Saturday, December 31, 2005

Does anybody know how the GPS clocks adjusted for this leap second?

Slowing Planet Affords Us an Extra Second - Yahoo! News



By HUGO KUGIYA, AP National Writer Fri Dec 30, 2:46 PM ET

If life is often a matter of split seconds — the train door that closes in your face, the chance encounter with the love of your life, the near-collision with an oncoming SUV — then the universe is about to bestow upon us a generous gift: the leap second.

On Saturday, at exactly 7 p.m. Eastern Standard Time, one second will be added to our official record of time — Coordinated Universal Time, kept by a series of atomic clocks, housed in environmentally sealed vaults in about 80 timekeeping laboratories around the world and certified by the International Bureau of Weights and Measures in Paris.

The reason for the extra second is simple: The earth is slowing down. Since the days of Sir Isaac Newton, scientists have understood the time it takes for the earth to make a full rotation is getting longer. The gradual deceleration is caused by the gravitational pull of the moon. The same force that brings the tides is putting the brakes on the earth, albeit very slowly.

And because time is a function of planetary movement, our days are getting longer and, depending on how you look at it, time is slowing down. This discrepancy is something we have only recently become able to measure. That happened in 1958 with the advent of atomic clocks, which measure time using the resonant frequency of a cesium atom.

When a 24-hour day, as measured by the world's atomic clocks, becomes more than 9/10th's of a second shorter than a solar day, those in charge add the leap second.

Eventually the 24-hour day as we know it will become a few minutes longer, although it will take millions of years. After hundreds of millions of years, the day will grow an hour longer. The rotation of the earth and its orbital path around the sun (which is engaged in a perpetual gravitational tug of war with Jupiter) are inconsistent and always vary slightly.

"If we think of all the ways we're being jerked around the universe, we'd probably be hurling in the street," joked Geoff Chester, spokesman for the U.S. Naval Observatory in Washington D.C.

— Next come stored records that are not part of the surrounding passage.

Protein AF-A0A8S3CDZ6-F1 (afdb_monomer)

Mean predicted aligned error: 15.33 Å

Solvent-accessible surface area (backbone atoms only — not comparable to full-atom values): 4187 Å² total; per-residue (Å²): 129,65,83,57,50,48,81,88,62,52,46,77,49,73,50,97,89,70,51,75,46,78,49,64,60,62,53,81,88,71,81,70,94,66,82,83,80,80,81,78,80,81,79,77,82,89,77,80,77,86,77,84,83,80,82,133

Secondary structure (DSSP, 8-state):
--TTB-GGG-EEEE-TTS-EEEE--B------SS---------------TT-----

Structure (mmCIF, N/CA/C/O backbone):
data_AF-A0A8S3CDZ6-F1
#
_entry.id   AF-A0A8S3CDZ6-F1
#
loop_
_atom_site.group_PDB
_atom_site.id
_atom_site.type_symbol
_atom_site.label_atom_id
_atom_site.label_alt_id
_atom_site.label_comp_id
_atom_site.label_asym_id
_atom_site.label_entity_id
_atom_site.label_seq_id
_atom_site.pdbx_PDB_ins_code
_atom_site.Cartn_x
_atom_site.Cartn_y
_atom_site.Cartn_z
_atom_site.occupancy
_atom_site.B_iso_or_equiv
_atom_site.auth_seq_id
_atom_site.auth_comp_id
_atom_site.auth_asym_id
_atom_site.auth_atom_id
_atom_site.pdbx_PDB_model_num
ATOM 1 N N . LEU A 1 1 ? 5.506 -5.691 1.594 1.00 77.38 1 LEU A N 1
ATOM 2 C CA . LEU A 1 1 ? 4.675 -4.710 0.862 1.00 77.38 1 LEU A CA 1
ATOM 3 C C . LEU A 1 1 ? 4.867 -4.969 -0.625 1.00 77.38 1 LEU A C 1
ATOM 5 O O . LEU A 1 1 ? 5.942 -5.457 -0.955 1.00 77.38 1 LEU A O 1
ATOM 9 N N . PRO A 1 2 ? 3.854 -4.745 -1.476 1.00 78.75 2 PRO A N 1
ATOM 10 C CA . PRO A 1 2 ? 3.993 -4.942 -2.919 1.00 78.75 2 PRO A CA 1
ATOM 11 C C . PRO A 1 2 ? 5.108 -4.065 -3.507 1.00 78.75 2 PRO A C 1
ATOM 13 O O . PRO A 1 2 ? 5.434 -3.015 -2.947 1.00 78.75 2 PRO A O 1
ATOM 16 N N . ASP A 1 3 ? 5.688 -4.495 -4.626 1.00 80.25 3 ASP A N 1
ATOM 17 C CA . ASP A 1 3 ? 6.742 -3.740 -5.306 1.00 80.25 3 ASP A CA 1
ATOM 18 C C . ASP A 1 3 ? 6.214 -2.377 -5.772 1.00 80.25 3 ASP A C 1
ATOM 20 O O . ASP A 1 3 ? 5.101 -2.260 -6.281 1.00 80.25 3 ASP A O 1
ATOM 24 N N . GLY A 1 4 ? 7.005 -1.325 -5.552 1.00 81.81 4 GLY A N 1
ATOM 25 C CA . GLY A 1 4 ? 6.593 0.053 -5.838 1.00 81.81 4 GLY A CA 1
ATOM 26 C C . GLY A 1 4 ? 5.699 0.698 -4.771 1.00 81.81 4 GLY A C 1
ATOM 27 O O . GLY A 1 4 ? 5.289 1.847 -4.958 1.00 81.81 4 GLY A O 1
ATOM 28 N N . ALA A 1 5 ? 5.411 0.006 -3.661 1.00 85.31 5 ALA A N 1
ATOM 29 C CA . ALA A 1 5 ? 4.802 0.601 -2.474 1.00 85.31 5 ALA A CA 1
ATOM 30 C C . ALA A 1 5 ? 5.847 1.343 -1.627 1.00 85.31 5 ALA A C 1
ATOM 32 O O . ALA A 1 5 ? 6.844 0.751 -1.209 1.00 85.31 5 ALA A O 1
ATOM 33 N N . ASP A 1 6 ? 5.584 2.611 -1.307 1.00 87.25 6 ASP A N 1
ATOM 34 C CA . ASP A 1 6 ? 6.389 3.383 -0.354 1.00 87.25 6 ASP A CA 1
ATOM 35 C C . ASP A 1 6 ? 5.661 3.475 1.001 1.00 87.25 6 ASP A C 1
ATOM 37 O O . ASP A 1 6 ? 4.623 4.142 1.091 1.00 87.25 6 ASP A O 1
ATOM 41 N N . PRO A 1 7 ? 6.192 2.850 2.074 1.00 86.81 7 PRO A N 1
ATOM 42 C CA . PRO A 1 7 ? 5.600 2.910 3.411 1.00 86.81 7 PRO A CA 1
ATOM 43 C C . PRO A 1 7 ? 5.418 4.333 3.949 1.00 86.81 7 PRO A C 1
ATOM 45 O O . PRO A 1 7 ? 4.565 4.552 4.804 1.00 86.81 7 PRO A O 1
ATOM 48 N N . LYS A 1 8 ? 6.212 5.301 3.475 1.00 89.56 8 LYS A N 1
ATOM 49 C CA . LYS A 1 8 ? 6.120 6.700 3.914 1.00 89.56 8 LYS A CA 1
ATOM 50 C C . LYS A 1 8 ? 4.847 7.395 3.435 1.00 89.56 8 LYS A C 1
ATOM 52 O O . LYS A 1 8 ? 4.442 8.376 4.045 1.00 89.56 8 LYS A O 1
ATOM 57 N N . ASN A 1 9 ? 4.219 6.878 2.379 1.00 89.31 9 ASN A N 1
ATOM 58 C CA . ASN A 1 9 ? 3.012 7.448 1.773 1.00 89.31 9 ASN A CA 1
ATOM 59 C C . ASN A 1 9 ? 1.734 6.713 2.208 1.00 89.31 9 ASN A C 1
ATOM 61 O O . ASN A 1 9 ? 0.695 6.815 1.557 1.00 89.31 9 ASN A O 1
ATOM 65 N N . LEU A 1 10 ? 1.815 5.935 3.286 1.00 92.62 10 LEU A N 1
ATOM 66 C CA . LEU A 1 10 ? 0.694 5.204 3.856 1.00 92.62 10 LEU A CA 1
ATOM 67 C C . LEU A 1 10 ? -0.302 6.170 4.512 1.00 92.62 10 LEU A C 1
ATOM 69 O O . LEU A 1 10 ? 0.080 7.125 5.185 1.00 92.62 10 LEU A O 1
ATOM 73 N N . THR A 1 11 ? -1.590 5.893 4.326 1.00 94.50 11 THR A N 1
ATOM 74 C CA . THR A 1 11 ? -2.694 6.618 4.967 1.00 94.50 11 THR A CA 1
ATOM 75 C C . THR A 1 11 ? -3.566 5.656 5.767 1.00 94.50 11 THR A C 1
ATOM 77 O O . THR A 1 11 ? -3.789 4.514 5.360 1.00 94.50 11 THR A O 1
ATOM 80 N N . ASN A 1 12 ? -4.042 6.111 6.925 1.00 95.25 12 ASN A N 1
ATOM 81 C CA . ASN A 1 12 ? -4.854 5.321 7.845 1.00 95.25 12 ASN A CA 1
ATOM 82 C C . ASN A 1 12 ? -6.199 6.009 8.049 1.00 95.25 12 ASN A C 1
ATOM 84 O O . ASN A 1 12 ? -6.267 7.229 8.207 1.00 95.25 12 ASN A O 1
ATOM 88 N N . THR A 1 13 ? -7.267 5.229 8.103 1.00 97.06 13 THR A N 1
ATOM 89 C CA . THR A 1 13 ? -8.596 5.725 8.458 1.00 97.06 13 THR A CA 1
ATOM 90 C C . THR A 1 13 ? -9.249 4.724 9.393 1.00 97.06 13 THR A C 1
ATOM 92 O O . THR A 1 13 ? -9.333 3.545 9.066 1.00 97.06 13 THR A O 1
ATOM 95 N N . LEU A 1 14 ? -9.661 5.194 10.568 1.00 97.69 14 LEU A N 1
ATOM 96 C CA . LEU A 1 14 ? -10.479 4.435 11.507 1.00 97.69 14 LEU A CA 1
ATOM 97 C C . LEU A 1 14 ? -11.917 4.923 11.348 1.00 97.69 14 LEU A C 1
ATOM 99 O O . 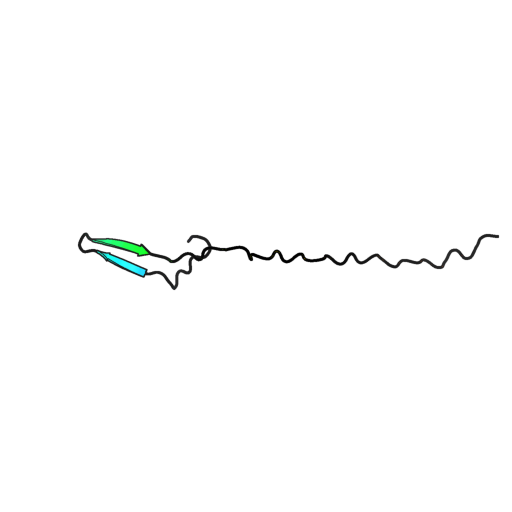LEU A 1 14 ? -12.161 6.123 11.481 1.00 97.69 14 LEU A O 1
ATOM 103 N N . ASP A 1 15 ? -12.836 4.022 11.023 1.00 96.19 15 ASP A N 1
ATOM 104 C CA . ASP A 1 15 ? -14.255 4.358 10.940 1.00 96.19 15 ASP A CA 1
ATOM 105 C C . ASP A 1 15 ? -14.967 4.222 12.298 1.00 96.19 15 ASP A C 1
ATOM 107 O O . ASP A 1 15 ? -14.402 3.764 13.295 1.00 96.19 15 ASP A O 1
ATOM 111 N N . ASN A 1 16 ? -16.227 4.660 12.343 1.00 96.44 16 ASN A N 1
ATOM 112 C CA . ASN A 1 16 ? -17.052 4.605 13.553 1.00 96.44 16 ASN A CA 1
ATOM 113 C C . ASN A 1 16 ? -17.493 3.179 13.921 1.00 96.44 16 ASN A C 1
ATOM 115 O O . ASN A 1 16 ? -17.930 2.961 15.050 1.00 96.44 16 ASN A O 1
ATOM 119 N N . ASP A 1 17 ? -17.355 2.228 12.997 1.00 97.56 17 ASP A N 1
ATOM 120 C CA . ASP A 1 17 ? -17.625 0.809 13.228 1.00 97.56 17 ASP A CA 1
ATOM 121 C C . ASP A 1 17 ? -16.396 0.096 13.833 1.00 97.56 17 ASP A C 1
ATOM 123 O O . ASP A 1 17 ? -16.458 -1.079 14.198 1.00 97.56 17 ASP A O 1
ATOM 127 N N . GLY A 1 18 ? -15.280 0.819 13.996 1.00 97.06 18 GLY A N 1
ATOM 128 C CA . GLY A 1 18 ? -14.045 0.331 14.599 1.00 97.06 18 GLY A CA 1
ATOM 129 C C . GLY A 1 18 ? -13.113 -0.384 13.619 1.00 97.06 18 GLY A C 1
ATOM 130 O O . GLY A 1 18 ? -12.170 -1.047 14.056 1.00 97.06 18 GLY A O 1
ATOM 131 N N . ILE A 1 19 ? -13.338 -0.264 12.309 1.00 97.75 19 ILE A N 1
ATOM 132 C CA . ILE A 1 19 ? -12.478 -0.850 11.282 1.00 97.75 19 ILE A CA 1
ATOM 133 C C . ILE A 1 19 ? -11.350 0.121 10.935 1.00 97.75 19 ILE A C 1
ATOM 135 O O . ILE A 1 19 ? -11.560 1.258 10.505 1.00 97.75 19 ILE A O 1
ATOM 139 N N . LEU A 1 20 ? -10.115 -0.358 11.089 1.00 96.88 20 LEU A N 1
ATOM 140 C CA . LEU A 1 20 ? -8.919 0.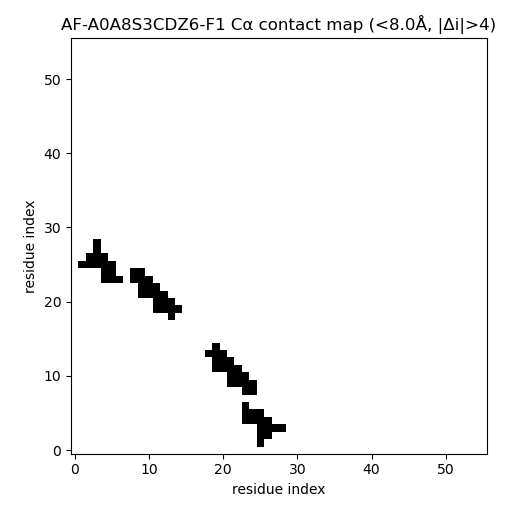343 10.641 1.00 96.88 20 LEU A CA 1
ATOM 141 C C . LEU A 1 20 ? -8.604 -0.041 9.194 1.00 96.88 20 LEU A C 1
ATOM 143 O O . LEU A 1 20 ? -8.170 -1.159 8.915 1.00 96.88 20 LEU A O 1
ATOM 147 N N . THR A 1 21 ? -8.754 0.916 8.287 1.00 96.50 21 THR A N 1
ATOM 148 C CA . THR A 1 21 ? -8.343 0.786 6.890 1.00 96.50 21 THR A CA 1
ATOM 149 C C . THR A 1 21 ? -6.971 1.418 6.684 1.00 96.50 21 THR A C 1
ATOM 151 O O . THR A 1 21 ? -6.710 2.541 7.120 1.00 96.50 21 THR A O 1
ATOM 154 N N . ILE A 1 22 ? -6.088 0.688 6.004 1.00 94.38 22 ILE A N 1
ATOM 155 C CA . ILE A 1 22 ? -4.730 1.115 5.663 1.00 94.38 22 ILE A CA 1
ATOM 156 C C . ILE A 1 22 ? -4.619 1.157 4.142 1.00 94.38 22 ILE A C 1
ATOM 158 O O . ILE A 1 22 ? -4.777 0.129 3.487 1.00 94.38 22 ILE A O 1
ATOM 162 N N . ASN A 1 23 ? -4.325 2.330 3.586 1.00 93.56 23 ASN A N 1
ATOM 163 C CA . ASN A 1 23 ? -4.199 2.531 2.150 1.00 93.56 23 ASN A CA 1
ATOM 164 C C . ASN A 1 23 ? -2.768 2.953 1.799 1.00 93.56 23 ASN A C 1
ATOM 166 O O . ASN A 1 23 ? -2.246 3.926 2.347 1.00 93.56 23 ASN A O 1
ATOM 170 N N . ILE A 1 24 ? -2.131 2.212 0.891 1.00 91.75 24 ILE A N 1
ATOM 171 C CA . ILE A 1 24 ? -0.754 2.456 0.450 1.00 91.75 24 ILE A CA 1
ATOM 172 C C . ILE A 1 24 ? -0.770 2.611 -1.070 1.00 91.75 24 ILE A C 1
ATOM 174 O O . ILE A 1 24 ? -1.153 1.664 -1.760 1.00 91.75 24 ILE A O 1
ATOM 178 N N . PRO A 1 25 ? -0.369 3.773 -1.609 1.00 87.56 25 PRO A N 1
ATOM 179 C CA . PRO A 1 25 ? -0.249 3.941 -3.046 1.00 87.56 25 PRO A CA 1
ATOM 180 C C . PRO A 1 25 ? 0.875 3.045 -3.578 1.00 87.56 25 PRO A C 1
ATOM 182 O O . PRO A 1 25 ? 1.980 3.012 -3.031 1.00 87.56 25 PRO A O 1
ATOM 185 N N . VAL A 1 26 ? 0.579 2.321 -4.654 1.00 87.69 26 VAL A N 1
ATOM 186 C CA . VAL A 1 26 ? 1.547 1.512 -5.398 1.00 87.69 26 VAL A CA 1
ATOM 187 C C . VAL A 1 26 ? 1.858 2.210 -6.712 1.00 87.69 26 VAL A C 1
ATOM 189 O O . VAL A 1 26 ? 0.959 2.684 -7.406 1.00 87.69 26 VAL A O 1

These cosmic forces matter little in the lifetime of any single person until, eventually, a day in the life gains one second.

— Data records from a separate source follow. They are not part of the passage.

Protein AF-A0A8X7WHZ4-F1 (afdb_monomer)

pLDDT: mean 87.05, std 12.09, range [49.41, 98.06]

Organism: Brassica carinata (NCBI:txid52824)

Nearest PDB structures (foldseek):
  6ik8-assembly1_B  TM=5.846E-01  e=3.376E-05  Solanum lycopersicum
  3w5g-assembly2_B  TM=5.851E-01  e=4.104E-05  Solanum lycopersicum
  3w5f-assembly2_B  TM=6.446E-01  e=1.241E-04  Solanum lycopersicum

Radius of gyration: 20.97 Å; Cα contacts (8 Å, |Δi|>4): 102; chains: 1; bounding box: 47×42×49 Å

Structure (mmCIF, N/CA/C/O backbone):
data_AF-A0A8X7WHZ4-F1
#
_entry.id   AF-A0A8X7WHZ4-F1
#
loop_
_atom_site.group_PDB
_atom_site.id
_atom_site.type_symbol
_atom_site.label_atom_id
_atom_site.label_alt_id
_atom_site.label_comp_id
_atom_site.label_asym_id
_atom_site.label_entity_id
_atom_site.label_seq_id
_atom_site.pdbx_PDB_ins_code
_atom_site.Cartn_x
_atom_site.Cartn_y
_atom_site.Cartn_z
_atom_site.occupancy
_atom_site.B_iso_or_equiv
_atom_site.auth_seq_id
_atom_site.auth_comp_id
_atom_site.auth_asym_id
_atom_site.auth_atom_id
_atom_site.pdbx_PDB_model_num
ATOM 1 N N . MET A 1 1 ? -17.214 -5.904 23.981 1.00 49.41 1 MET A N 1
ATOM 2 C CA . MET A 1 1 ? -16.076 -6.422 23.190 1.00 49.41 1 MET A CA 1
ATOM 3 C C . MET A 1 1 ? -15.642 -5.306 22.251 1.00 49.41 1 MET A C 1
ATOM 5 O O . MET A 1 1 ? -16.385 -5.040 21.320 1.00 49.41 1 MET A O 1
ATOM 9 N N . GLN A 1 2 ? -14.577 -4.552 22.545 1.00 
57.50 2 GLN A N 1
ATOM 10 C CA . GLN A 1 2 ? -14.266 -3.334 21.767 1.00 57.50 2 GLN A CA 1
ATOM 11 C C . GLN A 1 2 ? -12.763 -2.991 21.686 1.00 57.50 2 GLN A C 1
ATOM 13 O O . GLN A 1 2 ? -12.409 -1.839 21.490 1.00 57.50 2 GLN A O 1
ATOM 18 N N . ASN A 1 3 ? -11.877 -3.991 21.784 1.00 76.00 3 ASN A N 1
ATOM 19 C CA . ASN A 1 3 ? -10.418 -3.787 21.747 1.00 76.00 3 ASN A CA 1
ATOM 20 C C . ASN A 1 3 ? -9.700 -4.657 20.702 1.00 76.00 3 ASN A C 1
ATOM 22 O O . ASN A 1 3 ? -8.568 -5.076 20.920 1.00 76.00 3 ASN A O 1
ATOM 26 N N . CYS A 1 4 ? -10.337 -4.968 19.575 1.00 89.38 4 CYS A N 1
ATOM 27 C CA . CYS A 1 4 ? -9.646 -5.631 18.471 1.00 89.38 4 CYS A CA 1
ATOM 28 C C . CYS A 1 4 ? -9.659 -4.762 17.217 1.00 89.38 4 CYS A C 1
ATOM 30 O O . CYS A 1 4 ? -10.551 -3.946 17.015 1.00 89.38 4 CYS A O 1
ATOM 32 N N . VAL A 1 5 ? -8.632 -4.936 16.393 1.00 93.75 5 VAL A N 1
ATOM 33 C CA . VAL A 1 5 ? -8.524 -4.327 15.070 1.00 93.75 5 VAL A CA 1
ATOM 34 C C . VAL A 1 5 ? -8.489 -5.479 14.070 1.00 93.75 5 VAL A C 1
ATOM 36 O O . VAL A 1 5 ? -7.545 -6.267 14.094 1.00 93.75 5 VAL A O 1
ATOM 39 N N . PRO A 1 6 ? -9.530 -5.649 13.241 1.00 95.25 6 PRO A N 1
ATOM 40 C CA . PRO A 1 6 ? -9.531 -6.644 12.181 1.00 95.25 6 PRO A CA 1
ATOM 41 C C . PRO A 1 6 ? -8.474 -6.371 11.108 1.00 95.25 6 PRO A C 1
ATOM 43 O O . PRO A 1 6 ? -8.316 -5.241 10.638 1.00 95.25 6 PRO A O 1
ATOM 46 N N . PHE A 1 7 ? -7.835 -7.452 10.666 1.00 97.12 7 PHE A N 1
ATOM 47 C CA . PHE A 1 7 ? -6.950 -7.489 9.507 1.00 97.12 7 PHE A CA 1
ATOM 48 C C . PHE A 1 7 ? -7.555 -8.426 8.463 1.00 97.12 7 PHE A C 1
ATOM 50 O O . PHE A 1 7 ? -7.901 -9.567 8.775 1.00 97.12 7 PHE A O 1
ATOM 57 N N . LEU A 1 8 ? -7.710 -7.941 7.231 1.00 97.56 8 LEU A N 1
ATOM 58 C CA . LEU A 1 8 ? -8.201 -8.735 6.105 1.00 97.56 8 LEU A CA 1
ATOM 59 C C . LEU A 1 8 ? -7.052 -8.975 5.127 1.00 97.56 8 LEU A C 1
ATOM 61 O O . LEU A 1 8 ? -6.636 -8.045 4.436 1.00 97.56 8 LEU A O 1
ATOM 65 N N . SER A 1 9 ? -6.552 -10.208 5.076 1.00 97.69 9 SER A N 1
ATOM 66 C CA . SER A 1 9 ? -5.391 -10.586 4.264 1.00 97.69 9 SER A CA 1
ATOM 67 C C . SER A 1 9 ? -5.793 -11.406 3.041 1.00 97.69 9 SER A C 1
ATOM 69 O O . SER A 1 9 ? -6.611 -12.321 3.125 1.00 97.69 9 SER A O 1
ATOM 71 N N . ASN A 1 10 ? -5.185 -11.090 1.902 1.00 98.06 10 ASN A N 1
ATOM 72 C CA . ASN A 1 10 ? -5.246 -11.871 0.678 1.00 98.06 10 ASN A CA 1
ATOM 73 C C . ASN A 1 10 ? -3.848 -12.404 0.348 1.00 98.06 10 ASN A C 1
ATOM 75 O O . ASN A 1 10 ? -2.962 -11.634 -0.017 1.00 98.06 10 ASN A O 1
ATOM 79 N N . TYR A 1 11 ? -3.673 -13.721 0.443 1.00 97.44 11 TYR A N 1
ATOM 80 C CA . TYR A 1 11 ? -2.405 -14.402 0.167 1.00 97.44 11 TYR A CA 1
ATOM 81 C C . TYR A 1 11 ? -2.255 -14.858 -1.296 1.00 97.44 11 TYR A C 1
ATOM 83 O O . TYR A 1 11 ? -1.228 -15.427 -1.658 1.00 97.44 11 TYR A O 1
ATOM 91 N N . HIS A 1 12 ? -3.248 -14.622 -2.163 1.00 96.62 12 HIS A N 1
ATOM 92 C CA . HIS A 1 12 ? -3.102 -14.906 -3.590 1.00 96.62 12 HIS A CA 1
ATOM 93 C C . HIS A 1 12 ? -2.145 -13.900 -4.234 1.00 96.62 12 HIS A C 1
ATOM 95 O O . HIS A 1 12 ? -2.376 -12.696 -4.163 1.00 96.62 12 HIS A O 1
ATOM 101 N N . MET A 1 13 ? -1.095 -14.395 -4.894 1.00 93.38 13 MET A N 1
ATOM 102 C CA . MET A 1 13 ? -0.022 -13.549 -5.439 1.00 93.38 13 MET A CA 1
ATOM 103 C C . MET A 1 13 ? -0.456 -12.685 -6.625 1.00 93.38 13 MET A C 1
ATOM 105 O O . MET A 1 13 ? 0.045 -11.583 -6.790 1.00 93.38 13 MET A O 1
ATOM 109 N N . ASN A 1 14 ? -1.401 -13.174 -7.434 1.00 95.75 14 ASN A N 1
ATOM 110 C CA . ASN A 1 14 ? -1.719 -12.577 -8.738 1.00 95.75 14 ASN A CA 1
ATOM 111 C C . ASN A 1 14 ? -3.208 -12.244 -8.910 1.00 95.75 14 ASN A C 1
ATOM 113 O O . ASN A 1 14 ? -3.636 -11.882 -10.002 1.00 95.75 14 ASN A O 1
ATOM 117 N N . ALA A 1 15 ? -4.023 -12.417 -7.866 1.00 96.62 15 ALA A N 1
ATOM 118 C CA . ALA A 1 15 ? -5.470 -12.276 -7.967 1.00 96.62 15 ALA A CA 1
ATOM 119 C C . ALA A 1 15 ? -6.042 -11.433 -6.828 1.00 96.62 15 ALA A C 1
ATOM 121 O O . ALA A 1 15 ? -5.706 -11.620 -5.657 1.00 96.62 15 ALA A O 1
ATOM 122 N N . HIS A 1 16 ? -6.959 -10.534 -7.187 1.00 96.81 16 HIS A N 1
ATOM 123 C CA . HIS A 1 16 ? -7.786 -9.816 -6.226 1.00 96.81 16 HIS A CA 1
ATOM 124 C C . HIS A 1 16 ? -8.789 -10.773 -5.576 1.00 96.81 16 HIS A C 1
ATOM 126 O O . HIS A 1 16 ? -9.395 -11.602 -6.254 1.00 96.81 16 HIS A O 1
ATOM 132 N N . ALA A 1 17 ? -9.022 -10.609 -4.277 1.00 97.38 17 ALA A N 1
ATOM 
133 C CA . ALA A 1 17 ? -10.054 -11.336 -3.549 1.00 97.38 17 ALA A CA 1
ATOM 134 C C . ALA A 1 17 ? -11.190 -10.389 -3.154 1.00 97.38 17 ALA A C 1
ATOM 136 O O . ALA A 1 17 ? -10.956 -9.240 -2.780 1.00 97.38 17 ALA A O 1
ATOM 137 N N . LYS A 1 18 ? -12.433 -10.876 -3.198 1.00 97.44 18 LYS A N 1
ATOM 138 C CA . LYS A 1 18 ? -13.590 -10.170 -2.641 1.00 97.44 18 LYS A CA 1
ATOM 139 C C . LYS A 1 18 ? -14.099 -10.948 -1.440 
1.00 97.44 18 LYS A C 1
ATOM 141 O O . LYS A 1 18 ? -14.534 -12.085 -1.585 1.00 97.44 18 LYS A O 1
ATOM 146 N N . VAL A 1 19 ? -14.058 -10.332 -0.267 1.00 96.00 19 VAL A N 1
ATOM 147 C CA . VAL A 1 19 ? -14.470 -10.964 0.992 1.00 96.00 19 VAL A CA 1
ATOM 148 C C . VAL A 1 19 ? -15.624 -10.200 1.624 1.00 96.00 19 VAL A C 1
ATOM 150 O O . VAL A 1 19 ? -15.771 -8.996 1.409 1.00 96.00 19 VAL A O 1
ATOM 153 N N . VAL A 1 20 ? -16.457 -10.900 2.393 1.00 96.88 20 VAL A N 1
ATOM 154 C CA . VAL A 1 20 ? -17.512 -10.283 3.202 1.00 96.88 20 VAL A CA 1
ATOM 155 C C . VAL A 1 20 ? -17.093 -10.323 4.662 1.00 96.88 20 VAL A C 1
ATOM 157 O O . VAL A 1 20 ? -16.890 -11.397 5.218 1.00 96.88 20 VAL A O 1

Most of us will not pause to notice the extra second. But our machines will. Our computers, and mobile phones, and global positioning devices, will all rest for one second at the appointed time as they calibrate to Coordinated Universal Time.

"All this stuff depends on precise time," Chester said, "and the problem that you have if you don't get all the clocks synchronized when the leap second occurs — you could have potentially interesting effects — is that the Internet could stop working, cell phones could go out."

The official timekeeping devices of communication companies the world over, television stations, newspapers, indeed The Associated Press, also will hold their electronic breaths for one second. Perfect time is critical to our technological infrastructure, some of which operates at the speed of light. Measured this way, one second represents two-thirds the distance between the earth and moon.

For the average person, observing the leap second requires focus and effort. Most cannot feel the extra second of sleep to which we will be entitled. No ball will drop. The leap second will not be observed with a countdown broadcast live from Times Square.

But for those wishing to witness the event, the process is relatively simple and requires a stop watch and a common cell phone with a time display.

At the precise moment the display reads 6:59 p.m. (EST), start the stopwatch. When the display changes to 7:00, stop the watch. It should read 61 seconds.

There. Your extra second will have been spent.